Brown

CHARLESTON -- Kathy Brown, a Charleston attorney and former television anchor, is one of seven people chosen for an appointment by Gov. Joe Manchin to fill the position soon to be vacated by Judge Irene C. Berger.

Berger unanimously was confirmed by the United States Senate on Oct. 27 for a position on the federal bench.

Along with Brown, the other six candidates being considered are Carrie Webster, a Charleston attorney and chairwoman of the House Judiciary Committee; Charleston lawyers Joanna Tabit, David Cecil and Katherine Louise Dooley; Phyllis Carter, an administrative law judge with the state Human Rights Commission; and John Hackney Jr., a West Virginia State Court of Claims judge.

The candidates were interviewed Nov. 4 for Berger's position.

Brown said she is exploring a run for the Kanawha County bench whether she's appointed to the position or not. She said she would be honored to hold the position either appointed or elected.

"I have a very strong work ethic," Brown said. "People want their cases resolved quickly. I will put in the time it takes to get the work done and not let cases linger."

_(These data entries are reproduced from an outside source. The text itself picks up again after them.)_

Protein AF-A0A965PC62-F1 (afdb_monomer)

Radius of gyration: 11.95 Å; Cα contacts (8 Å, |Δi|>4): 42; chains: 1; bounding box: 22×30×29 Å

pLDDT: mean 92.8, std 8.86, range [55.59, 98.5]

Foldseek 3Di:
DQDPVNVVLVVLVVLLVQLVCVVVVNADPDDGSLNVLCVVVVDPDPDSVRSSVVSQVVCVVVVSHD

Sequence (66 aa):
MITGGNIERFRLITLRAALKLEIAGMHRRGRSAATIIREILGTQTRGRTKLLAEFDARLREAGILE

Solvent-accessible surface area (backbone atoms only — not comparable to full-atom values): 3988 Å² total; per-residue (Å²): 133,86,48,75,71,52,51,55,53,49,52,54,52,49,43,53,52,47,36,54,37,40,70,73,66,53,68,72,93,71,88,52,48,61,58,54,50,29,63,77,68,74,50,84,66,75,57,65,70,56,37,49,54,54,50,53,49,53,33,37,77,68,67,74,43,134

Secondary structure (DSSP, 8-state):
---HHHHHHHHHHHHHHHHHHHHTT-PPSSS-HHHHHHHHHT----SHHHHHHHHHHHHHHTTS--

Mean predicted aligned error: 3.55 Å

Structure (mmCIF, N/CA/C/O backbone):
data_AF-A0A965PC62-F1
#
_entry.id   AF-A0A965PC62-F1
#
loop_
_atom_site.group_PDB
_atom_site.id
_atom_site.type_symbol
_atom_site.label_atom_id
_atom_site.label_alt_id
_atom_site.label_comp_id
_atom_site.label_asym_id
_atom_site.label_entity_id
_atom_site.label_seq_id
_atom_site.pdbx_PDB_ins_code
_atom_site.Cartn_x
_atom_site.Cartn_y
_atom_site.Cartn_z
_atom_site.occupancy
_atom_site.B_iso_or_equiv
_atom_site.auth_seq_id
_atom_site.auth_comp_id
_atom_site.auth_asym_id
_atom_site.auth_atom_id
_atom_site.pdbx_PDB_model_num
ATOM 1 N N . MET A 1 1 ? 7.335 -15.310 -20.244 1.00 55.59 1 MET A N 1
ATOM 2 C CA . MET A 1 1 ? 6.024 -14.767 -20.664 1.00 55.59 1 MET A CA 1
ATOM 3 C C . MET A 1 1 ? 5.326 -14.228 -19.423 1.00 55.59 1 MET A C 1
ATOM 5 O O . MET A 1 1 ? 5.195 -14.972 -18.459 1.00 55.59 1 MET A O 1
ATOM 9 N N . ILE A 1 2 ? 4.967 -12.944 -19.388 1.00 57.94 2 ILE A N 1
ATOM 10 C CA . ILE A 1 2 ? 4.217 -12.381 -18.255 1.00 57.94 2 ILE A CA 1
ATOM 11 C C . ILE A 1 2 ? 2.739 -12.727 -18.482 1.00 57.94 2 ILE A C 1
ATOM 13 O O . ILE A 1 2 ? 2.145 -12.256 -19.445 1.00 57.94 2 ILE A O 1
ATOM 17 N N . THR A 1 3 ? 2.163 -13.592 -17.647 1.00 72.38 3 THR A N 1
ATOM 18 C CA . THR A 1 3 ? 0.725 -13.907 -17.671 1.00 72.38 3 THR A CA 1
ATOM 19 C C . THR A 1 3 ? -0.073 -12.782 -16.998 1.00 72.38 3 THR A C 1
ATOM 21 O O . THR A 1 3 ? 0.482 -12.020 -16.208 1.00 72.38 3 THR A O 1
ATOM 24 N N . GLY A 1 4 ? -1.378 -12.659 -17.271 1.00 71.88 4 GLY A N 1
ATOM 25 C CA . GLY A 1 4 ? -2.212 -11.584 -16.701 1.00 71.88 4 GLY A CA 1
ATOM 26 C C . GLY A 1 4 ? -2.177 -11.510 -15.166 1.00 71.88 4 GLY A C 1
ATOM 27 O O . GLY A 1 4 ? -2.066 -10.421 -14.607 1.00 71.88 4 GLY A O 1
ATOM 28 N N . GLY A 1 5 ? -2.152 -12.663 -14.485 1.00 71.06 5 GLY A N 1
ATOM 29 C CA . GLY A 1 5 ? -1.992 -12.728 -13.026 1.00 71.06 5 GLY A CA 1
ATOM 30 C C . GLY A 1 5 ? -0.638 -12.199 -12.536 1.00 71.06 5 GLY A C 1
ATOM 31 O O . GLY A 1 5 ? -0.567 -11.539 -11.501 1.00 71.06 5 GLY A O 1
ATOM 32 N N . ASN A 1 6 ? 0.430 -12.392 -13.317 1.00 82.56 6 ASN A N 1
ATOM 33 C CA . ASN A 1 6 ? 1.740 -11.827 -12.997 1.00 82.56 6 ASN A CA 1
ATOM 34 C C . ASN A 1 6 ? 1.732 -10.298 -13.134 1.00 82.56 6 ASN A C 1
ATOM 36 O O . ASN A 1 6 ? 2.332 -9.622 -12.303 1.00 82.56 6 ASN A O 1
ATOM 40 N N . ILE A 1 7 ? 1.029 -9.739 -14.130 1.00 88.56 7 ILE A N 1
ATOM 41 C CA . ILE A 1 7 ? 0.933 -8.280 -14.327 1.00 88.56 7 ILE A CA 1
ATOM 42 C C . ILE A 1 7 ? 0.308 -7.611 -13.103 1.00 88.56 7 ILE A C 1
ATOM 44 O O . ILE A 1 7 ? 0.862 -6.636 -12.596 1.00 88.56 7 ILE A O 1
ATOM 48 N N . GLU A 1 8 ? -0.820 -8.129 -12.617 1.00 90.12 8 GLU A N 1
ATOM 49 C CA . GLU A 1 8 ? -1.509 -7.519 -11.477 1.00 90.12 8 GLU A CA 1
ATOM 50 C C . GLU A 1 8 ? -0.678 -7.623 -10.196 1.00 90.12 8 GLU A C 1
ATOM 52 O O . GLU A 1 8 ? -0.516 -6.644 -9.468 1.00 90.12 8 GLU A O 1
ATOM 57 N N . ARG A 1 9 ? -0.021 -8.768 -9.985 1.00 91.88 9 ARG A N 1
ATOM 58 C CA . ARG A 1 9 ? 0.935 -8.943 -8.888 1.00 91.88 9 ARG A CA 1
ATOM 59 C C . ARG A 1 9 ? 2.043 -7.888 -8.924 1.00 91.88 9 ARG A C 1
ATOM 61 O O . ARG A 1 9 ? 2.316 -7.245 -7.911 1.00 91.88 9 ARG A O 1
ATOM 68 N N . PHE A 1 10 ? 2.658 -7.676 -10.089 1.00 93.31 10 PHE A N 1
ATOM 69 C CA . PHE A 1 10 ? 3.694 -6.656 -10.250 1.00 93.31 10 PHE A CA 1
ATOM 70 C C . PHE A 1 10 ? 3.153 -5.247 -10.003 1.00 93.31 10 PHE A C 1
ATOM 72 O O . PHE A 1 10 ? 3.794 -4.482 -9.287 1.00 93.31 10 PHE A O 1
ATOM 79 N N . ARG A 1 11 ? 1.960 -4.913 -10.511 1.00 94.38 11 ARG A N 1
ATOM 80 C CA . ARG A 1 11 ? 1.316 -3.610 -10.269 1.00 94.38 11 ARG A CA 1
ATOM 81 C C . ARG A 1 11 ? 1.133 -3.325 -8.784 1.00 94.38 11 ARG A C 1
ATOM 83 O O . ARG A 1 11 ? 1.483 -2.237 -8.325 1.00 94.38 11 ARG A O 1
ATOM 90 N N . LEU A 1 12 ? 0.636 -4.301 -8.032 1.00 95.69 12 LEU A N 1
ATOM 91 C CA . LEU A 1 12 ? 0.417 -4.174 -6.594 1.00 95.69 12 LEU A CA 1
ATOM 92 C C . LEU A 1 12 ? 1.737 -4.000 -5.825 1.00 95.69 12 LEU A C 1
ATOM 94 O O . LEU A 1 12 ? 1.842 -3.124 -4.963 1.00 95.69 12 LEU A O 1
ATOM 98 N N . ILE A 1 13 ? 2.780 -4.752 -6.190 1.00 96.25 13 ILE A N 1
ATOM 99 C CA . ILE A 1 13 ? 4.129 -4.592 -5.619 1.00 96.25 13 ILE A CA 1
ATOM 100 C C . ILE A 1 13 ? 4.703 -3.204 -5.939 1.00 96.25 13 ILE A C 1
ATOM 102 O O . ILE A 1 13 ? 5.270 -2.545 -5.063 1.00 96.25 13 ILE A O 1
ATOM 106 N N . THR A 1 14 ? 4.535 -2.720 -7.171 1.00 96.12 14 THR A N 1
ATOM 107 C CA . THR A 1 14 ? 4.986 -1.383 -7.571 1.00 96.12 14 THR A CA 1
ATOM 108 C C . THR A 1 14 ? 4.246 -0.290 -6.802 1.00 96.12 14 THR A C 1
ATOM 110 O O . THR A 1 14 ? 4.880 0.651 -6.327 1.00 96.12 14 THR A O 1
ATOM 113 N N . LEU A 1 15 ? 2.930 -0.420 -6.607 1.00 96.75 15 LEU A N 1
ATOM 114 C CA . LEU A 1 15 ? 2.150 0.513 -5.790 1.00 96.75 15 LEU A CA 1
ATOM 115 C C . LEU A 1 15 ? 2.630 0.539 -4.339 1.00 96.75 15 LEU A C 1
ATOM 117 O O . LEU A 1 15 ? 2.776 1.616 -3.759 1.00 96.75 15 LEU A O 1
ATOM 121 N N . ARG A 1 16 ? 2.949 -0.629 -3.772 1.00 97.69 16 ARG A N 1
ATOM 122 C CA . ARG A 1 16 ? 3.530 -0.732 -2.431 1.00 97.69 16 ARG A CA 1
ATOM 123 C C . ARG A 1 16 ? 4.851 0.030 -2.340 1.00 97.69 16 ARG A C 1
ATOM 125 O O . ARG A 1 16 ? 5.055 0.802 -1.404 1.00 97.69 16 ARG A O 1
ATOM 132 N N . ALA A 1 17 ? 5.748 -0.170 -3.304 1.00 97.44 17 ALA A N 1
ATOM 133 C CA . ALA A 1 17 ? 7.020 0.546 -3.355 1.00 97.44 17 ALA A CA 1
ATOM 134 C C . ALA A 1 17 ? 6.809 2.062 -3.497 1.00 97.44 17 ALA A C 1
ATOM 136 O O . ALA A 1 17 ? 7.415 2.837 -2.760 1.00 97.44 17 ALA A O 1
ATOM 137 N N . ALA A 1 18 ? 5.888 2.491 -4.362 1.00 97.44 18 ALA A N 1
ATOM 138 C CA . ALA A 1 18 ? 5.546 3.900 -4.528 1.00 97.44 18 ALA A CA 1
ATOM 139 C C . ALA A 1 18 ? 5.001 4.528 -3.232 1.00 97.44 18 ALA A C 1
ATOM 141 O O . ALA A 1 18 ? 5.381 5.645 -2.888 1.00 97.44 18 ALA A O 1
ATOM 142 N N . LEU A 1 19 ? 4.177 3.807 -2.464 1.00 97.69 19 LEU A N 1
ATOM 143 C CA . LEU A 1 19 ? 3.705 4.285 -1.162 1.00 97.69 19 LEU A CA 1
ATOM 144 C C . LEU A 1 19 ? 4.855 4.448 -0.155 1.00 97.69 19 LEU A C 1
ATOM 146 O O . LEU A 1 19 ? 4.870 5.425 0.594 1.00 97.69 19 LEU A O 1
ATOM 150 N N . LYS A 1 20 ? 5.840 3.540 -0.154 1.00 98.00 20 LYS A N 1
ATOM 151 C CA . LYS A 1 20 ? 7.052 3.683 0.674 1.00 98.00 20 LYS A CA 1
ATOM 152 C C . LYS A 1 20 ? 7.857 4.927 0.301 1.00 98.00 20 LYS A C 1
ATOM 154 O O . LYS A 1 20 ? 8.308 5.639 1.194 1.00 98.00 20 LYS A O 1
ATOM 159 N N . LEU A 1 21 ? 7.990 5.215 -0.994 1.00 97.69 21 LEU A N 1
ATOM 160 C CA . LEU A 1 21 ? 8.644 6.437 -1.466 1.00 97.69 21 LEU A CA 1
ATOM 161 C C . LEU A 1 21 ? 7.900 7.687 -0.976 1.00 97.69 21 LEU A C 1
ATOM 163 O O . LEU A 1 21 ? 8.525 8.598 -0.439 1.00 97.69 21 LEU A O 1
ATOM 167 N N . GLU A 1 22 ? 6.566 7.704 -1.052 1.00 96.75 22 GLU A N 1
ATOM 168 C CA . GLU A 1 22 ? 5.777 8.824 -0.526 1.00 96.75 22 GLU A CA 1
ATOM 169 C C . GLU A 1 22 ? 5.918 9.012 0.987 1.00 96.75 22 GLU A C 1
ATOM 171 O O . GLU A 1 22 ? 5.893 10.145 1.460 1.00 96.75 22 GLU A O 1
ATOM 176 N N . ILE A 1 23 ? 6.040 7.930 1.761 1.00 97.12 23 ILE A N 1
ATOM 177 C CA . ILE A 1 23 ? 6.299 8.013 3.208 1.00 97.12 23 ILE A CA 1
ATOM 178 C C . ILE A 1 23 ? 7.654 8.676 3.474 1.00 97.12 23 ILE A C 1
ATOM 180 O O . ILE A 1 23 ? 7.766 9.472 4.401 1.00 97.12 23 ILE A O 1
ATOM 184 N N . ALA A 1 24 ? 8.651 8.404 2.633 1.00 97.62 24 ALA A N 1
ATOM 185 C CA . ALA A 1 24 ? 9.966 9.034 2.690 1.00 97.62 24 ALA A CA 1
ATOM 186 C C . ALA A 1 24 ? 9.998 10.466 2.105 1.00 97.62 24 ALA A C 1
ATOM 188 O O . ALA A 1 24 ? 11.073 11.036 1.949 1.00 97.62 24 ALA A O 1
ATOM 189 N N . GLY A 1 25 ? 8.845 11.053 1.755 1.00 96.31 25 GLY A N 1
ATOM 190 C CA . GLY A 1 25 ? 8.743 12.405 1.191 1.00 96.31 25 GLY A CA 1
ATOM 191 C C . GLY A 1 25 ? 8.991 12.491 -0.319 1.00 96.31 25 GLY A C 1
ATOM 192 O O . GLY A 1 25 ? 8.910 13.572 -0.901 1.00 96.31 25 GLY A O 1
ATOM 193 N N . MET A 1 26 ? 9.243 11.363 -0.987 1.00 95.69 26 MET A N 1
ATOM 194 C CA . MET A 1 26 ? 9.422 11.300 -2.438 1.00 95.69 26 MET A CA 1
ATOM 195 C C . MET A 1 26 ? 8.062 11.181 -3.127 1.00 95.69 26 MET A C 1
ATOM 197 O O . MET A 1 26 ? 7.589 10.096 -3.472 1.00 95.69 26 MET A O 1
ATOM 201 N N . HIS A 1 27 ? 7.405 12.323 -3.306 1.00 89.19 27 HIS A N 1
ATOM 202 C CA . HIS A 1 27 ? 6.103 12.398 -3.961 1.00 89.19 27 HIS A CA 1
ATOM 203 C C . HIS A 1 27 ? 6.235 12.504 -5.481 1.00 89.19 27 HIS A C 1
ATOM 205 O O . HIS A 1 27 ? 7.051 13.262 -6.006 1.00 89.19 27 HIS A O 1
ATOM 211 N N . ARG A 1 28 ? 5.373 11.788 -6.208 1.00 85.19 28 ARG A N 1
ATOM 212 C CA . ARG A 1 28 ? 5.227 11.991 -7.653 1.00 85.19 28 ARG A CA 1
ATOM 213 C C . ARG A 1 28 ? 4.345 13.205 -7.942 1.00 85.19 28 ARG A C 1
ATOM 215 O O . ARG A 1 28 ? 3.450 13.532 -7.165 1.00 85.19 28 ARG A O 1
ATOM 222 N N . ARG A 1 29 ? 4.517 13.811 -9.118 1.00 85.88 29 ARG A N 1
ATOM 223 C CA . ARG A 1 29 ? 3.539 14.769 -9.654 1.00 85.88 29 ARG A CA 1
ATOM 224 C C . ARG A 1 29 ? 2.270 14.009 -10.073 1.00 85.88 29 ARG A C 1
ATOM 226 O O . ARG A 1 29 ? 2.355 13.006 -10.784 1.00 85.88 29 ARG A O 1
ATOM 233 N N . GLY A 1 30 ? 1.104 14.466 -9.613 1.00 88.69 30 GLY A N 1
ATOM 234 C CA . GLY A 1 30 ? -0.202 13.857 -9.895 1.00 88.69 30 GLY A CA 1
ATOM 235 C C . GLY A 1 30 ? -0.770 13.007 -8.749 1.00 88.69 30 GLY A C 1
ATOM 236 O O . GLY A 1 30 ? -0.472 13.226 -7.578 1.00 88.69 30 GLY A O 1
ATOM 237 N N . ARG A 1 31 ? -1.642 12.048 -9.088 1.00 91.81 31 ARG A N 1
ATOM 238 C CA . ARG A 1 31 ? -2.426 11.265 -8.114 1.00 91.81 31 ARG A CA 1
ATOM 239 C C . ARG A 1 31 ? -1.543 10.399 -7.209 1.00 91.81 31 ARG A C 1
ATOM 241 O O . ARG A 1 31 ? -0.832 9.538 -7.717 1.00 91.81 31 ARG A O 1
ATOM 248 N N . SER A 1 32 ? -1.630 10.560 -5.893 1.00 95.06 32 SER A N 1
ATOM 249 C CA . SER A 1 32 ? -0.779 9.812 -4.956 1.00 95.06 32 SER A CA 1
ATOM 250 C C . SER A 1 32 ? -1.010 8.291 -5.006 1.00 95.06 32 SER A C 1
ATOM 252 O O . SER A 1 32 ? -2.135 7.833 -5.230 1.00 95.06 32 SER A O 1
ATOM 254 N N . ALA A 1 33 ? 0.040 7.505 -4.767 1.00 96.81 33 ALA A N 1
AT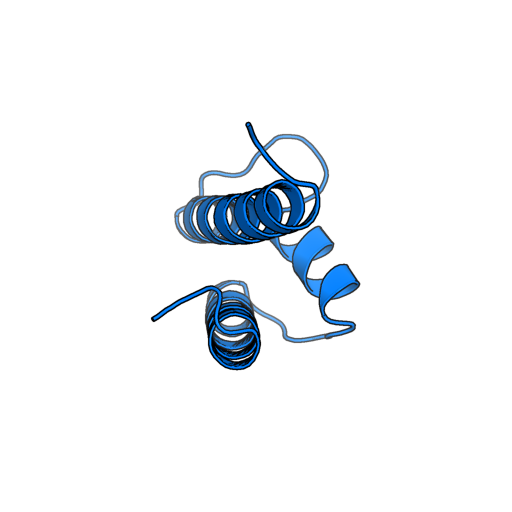OM 255 C CA . ALA A 1 33 ? -0.042 6.060 -4.564 1.00 96.81 33 ALA A CA 1
ATOM 256 C C . ALA A 1 33 ? -0.973 5.731 -3.391 1.00 96.81 33 ALA A C 1
ATOM 258 O O . ALA A 1 33 ? -1.773 4.804 -3.483 1.00 96.81 33 ALA A O 1
ATOM 259 N N . ALA A 1 34 ? -0.949 6.546 -2.329 1.00 97.12 34 ALA A N 1
ATOM 260 C CA . ALA A 1 34 ? -1.876 6.410 -1.211 1.00 97.12 34 ALA A CA 1
ATOM 261 C C . ALA A 1 34 ? -3.349 6.527 -1.647 1.00 97.12 34 ALA A C 1
ATOM 263 O O . ALA A 1 34 ? -4.184 5.761 -1.180 1.00 97.12 34 ALA A O 1
ATOM 264 N N . THR A 1 35 ? -3.681 7.461 -2.542 1.00 96.56 35 THR A N 1
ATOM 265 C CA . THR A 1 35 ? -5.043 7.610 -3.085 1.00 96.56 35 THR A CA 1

Brown said she has experience in several areas of the law and has worked with many community organizations.

"Working with children has always been one of my main interests in an effort to make their lives healthier and more productive," Brown said. "As a judge, I would work outside the court with educators, parents and law enforcement to create innovative programs that help keep our kids out of trouble."

Brown said she was involved with the Jerry Lewis Telethon to raise money for children fighting muscular diseases for two decades and was instrumental in bringing to light critical issues that helped children through a segment on the news titled "Kathy's Kids."

"I have spent my life fighting for folks and trying to make a difference in the community," Brown said.

During her 22 years as an investigative reporter and anchor, she won numerous awards for uncovering injustices and investigating political corruption.

Brown said she was the first reporter to bring out details of mistakes in the State Police Crime lab, which lead to innocent men being freed from prison. She also reported and uncovered the extent of ties between drug dealing and office holders in Mingo County, where more than 80 people were indicted.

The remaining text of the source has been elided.